This involves analyzing the services delivered in relation to the cost. The points to watch out for are as follows.
The health questionnaire : in case of health problem, the health questionnaire will probably result in a reduction in guarantees or a price increase.
Pricing formulas : Is the proposed rate a call rate which will then be increased or is it the normal rate ? Does the contribution change according to age? ?
The variable rate depending on the sector of activity : professions at risk, such as building, are often over-priced.
Personal medical exclusions : the most frequent exclusions are back conditions and depressive syndromes.
Exclusions linked to sporting activities : contracts can also refuse coverage for conditions linked to sports practice.

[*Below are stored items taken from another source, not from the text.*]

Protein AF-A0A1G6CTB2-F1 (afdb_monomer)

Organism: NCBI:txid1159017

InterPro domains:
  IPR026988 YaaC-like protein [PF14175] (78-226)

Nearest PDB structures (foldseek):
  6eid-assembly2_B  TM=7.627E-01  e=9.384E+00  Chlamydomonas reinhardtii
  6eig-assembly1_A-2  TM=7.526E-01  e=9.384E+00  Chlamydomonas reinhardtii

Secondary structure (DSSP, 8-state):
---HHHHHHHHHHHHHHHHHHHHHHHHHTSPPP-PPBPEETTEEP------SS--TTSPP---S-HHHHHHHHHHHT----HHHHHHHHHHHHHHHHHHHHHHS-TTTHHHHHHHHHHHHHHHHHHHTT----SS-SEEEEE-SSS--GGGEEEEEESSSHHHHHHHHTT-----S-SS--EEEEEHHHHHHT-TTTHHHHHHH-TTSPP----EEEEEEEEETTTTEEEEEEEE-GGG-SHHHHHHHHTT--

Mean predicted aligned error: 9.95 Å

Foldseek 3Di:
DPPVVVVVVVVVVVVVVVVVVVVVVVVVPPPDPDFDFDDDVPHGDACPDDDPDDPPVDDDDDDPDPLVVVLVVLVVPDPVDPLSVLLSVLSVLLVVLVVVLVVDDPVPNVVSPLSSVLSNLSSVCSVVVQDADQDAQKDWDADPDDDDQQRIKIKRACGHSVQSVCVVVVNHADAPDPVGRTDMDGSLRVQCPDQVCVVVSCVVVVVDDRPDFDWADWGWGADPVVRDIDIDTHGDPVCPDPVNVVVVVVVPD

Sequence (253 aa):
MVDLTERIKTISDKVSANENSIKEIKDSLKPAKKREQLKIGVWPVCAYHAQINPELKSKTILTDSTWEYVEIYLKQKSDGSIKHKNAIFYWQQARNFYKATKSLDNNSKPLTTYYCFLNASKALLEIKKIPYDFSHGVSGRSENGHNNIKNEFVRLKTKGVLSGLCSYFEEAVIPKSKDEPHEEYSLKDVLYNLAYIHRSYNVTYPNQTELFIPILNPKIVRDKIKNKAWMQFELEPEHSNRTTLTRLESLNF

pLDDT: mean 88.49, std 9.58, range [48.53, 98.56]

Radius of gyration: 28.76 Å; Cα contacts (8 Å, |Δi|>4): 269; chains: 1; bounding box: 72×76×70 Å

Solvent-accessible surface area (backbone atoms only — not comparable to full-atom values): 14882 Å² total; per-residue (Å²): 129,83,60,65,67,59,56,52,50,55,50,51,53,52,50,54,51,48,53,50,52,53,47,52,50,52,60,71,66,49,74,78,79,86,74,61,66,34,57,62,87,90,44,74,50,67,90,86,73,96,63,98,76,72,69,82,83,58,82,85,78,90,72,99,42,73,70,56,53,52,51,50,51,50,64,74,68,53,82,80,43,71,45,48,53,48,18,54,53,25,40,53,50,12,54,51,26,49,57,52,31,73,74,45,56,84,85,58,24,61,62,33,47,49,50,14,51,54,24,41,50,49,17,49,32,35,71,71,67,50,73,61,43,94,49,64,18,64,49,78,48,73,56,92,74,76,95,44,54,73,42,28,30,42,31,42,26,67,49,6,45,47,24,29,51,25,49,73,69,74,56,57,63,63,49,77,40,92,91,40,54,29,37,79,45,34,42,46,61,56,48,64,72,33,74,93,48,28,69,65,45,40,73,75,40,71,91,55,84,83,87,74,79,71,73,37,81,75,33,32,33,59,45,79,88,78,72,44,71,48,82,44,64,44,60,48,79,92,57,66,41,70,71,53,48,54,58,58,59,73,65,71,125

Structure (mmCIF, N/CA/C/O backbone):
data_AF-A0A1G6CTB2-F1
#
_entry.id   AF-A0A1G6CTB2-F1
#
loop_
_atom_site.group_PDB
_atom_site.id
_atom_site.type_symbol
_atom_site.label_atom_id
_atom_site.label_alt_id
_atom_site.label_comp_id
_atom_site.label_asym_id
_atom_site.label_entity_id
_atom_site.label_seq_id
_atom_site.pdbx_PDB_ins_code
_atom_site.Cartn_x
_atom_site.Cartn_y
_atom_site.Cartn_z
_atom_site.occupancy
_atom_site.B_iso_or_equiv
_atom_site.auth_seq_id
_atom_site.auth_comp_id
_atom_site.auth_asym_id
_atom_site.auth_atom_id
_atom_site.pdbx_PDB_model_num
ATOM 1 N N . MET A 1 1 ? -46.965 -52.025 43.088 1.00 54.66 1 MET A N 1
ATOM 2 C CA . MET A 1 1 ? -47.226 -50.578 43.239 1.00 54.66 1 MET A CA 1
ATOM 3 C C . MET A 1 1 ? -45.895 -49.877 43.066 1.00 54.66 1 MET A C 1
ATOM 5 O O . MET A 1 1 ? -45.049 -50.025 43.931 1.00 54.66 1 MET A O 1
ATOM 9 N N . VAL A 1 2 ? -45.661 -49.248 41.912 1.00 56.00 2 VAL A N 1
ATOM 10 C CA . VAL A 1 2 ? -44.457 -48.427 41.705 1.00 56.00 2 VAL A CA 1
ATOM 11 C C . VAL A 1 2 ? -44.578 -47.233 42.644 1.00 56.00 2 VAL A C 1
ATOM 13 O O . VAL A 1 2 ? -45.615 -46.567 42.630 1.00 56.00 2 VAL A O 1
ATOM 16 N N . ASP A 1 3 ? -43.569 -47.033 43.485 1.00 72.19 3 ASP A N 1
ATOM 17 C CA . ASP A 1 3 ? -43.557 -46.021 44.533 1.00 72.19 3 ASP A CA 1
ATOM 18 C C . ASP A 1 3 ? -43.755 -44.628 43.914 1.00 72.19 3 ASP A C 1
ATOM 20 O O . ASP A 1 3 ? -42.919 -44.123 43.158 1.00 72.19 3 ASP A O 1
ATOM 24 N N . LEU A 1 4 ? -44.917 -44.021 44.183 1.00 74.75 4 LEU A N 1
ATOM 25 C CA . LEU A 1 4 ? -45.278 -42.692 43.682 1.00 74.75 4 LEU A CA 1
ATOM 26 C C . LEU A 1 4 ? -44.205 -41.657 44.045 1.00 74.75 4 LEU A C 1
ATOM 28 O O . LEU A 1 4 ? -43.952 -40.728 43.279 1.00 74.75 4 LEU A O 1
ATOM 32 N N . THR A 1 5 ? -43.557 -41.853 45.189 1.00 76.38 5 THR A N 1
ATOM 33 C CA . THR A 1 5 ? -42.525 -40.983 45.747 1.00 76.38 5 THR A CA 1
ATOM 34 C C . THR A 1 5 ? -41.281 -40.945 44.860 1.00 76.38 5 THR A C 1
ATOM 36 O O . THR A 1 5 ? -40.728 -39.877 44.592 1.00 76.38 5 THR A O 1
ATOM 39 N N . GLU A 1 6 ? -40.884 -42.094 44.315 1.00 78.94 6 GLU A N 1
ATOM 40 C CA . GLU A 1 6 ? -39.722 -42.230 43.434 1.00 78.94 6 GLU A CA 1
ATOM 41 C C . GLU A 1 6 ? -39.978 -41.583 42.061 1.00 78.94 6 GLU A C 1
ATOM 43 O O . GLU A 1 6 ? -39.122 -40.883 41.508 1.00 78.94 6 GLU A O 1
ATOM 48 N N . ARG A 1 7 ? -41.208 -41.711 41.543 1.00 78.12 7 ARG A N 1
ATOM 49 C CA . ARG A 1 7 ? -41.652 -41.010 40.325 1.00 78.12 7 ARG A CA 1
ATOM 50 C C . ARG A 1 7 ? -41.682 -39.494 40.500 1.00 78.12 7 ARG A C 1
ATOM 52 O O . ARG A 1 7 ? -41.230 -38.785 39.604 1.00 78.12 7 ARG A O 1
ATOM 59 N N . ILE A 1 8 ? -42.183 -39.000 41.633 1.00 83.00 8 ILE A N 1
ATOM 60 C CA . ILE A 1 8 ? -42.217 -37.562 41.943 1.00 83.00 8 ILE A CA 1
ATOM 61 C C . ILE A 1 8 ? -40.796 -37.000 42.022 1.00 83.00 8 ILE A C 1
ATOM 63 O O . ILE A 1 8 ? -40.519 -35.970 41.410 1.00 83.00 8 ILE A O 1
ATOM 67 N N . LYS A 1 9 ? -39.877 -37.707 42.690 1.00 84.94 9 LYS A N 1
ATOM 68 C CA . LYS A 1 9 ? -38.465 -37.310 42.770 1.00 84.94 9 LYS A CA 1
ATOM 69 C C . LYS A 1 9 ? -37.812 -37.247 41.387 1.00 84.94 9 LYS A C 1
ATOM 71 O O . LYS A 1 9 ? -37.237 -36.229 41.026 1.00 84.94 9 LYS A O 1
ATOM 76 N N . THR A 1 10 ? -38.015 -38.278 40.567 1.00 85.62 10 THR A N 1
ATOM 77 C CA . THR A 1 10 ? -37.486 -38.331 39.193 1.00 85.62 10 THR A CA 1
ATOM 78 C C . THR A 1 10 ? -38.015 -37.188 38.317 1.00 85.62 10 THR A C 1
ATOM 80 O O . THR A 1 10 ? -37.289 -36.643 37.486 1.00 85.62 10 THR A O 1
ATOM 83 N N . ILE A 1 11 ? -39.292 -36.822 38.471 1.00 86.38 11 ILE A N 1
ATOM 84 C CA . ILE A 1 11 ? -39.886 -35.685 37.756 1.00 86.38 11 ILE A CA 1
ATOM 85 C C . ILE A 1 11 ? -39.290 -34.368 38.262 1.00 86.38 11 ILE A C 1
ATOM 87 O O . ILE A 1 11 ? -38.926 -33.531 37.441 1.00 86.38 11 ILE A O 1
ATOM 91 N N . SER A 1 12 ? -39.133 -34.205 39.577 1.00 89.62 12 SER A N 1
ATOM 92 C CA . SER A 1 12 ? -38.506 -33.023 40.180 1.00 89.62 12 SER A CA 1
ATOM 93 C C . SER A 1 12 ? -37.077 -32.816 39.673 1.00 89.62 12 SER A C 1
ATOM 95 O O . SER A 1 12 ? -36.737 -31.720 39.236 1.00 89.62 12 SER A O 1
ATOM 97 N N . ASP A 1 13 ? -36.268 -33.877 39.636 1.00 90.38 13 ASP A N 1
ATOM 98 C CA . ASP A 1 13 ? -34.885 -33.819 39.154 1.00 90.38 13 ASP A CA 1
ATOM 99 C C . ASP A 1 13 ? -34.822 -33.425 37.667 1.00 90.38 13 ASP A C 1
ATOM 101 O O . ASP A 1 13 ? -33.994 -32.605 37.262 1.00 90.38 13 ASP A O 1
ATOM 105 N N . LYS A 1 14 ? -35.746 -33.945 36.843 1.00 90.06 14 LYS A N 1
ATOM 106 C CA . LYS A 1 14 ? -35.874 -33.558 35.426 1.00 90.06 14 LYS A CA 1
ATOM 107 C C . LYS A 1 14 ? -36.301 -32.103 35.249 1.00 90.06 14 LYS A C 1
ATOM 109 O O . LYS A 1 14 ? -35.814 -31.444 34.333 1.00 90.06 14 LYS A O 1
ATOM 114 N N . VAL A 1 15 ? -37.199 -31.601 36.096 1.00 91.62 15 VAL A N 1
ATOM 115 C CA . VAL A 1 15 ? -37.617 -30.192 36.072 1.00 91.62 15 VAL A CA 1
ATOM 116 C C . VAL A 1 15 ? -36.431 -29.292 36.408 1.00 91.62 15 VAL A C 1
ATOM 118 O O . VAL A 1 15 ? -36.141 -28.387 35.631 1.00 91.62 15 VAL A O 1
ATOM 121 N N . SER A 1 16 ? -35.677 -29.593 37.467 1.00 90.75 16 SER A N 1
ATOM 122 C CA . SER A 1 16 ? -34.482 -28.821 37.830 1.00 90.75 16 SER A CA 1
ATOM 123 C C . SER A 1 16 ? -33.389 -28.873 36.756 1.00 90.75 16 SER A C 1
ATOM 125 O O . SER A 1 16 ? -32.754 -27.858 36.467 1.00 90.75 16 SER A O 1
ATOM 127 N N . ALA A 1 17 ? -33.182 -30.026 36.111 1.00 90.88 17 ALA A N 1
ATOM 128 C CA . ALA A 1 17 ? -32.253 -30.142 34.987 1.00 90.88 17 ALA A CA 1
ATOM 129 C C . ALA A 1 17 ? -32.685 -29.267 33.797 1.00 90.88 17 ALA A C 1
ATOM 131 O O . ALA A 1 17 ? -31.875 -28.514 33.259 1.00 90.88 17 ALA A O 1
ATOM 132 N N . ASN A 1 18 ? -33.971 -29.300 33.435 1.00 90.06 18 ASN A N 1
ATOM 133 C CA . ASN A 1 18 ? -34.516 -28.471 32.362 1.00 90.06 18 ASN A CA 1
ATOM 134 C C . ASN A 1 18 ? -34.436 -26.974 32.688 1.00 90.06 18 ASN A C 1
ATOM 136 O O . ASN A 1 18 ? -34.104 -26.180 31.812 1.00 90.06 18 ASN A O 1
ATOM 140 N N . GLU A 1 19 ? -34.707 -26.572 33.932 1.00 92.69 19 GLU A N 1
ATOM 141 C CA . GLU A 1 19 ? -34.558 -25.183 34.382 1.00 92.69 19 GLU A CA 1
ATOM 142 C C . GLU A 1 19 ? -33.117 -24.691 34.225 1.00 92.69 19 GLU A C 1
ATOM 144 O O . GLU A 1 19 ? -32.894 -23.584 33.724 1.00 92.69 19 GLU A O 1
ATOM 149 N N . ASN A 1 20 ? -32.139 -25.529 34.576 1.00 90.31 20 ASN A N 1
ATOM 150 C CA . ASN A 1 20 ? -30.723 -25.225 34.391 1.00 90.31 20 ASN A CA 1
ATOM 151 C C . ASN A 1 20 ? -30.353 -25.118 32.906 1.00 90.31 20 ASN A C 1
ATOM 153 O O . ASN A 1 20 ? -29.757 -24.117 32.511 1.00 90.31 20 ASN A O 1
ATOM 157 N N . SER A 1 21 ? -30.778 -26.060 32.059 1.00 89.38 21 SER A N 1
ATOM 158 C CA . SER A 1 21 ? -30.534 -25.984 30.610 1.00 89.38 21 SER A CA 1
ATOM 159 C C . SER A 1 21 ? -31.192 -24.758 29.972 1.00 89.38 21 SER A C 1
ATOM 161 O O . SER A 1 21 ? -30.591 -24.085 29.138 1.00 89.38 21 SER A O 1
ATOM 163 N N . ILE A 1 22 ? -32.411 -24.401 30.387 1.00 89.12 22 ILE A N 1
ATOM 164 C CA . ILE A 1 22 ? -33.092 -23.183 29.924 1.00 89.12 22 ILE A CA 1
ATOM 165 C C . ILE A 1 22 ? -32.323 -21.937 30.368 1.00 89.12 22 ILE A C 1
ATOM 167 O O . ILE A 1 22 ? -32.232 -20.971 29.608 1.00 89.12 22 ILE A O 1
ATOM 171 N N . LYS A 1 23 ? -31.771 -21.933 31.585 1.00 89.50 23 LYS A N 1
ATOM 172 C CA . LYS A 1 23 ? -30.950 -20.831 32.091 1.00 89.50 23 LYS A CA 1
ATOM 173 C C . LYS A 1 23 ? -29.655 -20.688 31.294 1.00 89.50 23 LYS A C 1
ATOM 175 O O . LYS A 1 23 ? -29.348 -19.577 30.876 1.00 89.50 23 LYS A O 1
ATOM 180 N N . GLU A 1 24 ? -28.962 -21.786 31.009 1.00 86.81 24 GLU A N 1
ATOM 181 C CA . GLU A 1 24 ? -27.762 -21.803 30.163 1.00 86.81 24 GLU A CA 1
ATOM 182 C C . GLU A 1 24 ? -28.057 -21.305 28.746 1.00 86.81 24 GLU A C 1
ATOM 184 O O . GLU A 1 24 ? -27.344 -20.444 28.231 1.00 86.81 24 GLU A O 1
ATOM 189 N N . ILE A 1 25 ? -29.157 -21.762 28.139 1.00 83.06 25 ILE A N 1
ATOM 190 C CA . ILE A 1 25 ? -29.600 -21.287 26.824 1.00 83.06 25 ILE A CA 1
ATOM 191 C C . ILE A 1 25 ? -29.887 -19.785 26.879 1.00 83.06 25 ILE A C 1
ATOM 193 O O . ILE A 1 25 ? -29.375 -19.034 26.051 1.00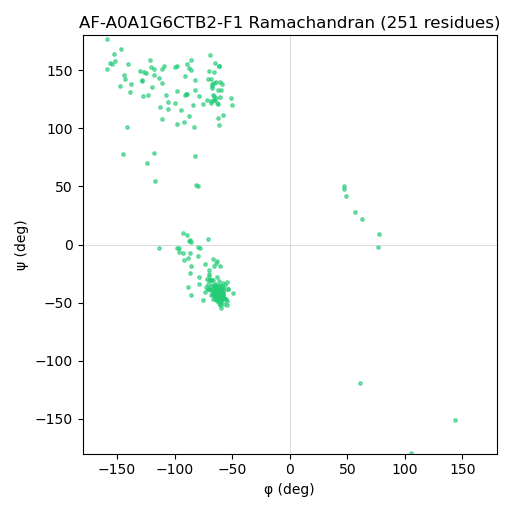 83.06 25 ILE A O 1
ATOM 197 N N . LYS A 1 26 ? -30.642 -19.311 27.877 1.00 83.56 26 LYS A N 1
ATOM 198 C CA . LYS A 1 26 ? -30.921 -17.878 28.055 1.00 83.56 26 LYS A CA 1
ATOM 199 C C . LYS A 1 26 ? -29.645 -17.065 28.248 1.00 83.56 26 LYS A C 1
ATOM 201 O O . LYS A 1 26 ? -29.551 -15.977 27.692 1.00 83.56 26 LYS A O 1
ATOM 206 N N . ASP A 1 27 ? -28.680 -17.572 29.005 1.00 77.12 27 ASP A N 1
ATOM 207 C CA . ASP A 1 27 ? -27.396 -16.909 29.224 1.00 77.12 27 ASP A CA 1
ATOM 208 C C . ASP A 1 27 ? -26.535 -16.891 27.952 1.00 77.12 27 ASP A C 1
ATOM 210 O O . ASP A 1 27 ? -25.906 -15.873 27.671 1.00 77.12 27 ASP A O 1
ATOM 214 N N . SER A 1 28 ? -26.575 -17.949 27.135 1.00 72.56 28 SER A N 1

The basis for calculating the benefit : the fixed benefit, preferable, corresponds to the amount subscribed, while the compensation benefit, which depends on the tax return of the last year, can be extremely detrimental in the event of a one-off drop in income.
The franchise period : the shorter the deductible, the higher the price.
Payment duration : daily allowances are in principle provided for three years, but some plans provide coverage limited to one year, even three months.
The medical definition : what scale will be used ? The functional scale concerns everyday life ; the professional scale concerns acts that we can no longer do (For example, lose a finger for a surgeon). Some contracts offer a mixed scale.
The time limit for reporting a claim and the expertise : For example, are the services suspended upon initiation of an expertise? ?
The business creator often sins by omission. He will therefore have to analyze the gaps in guarantee and the combination between different devices, assess the interest of the ARE or the ARCE, and favor all-cause coverage for work stoppage and disability.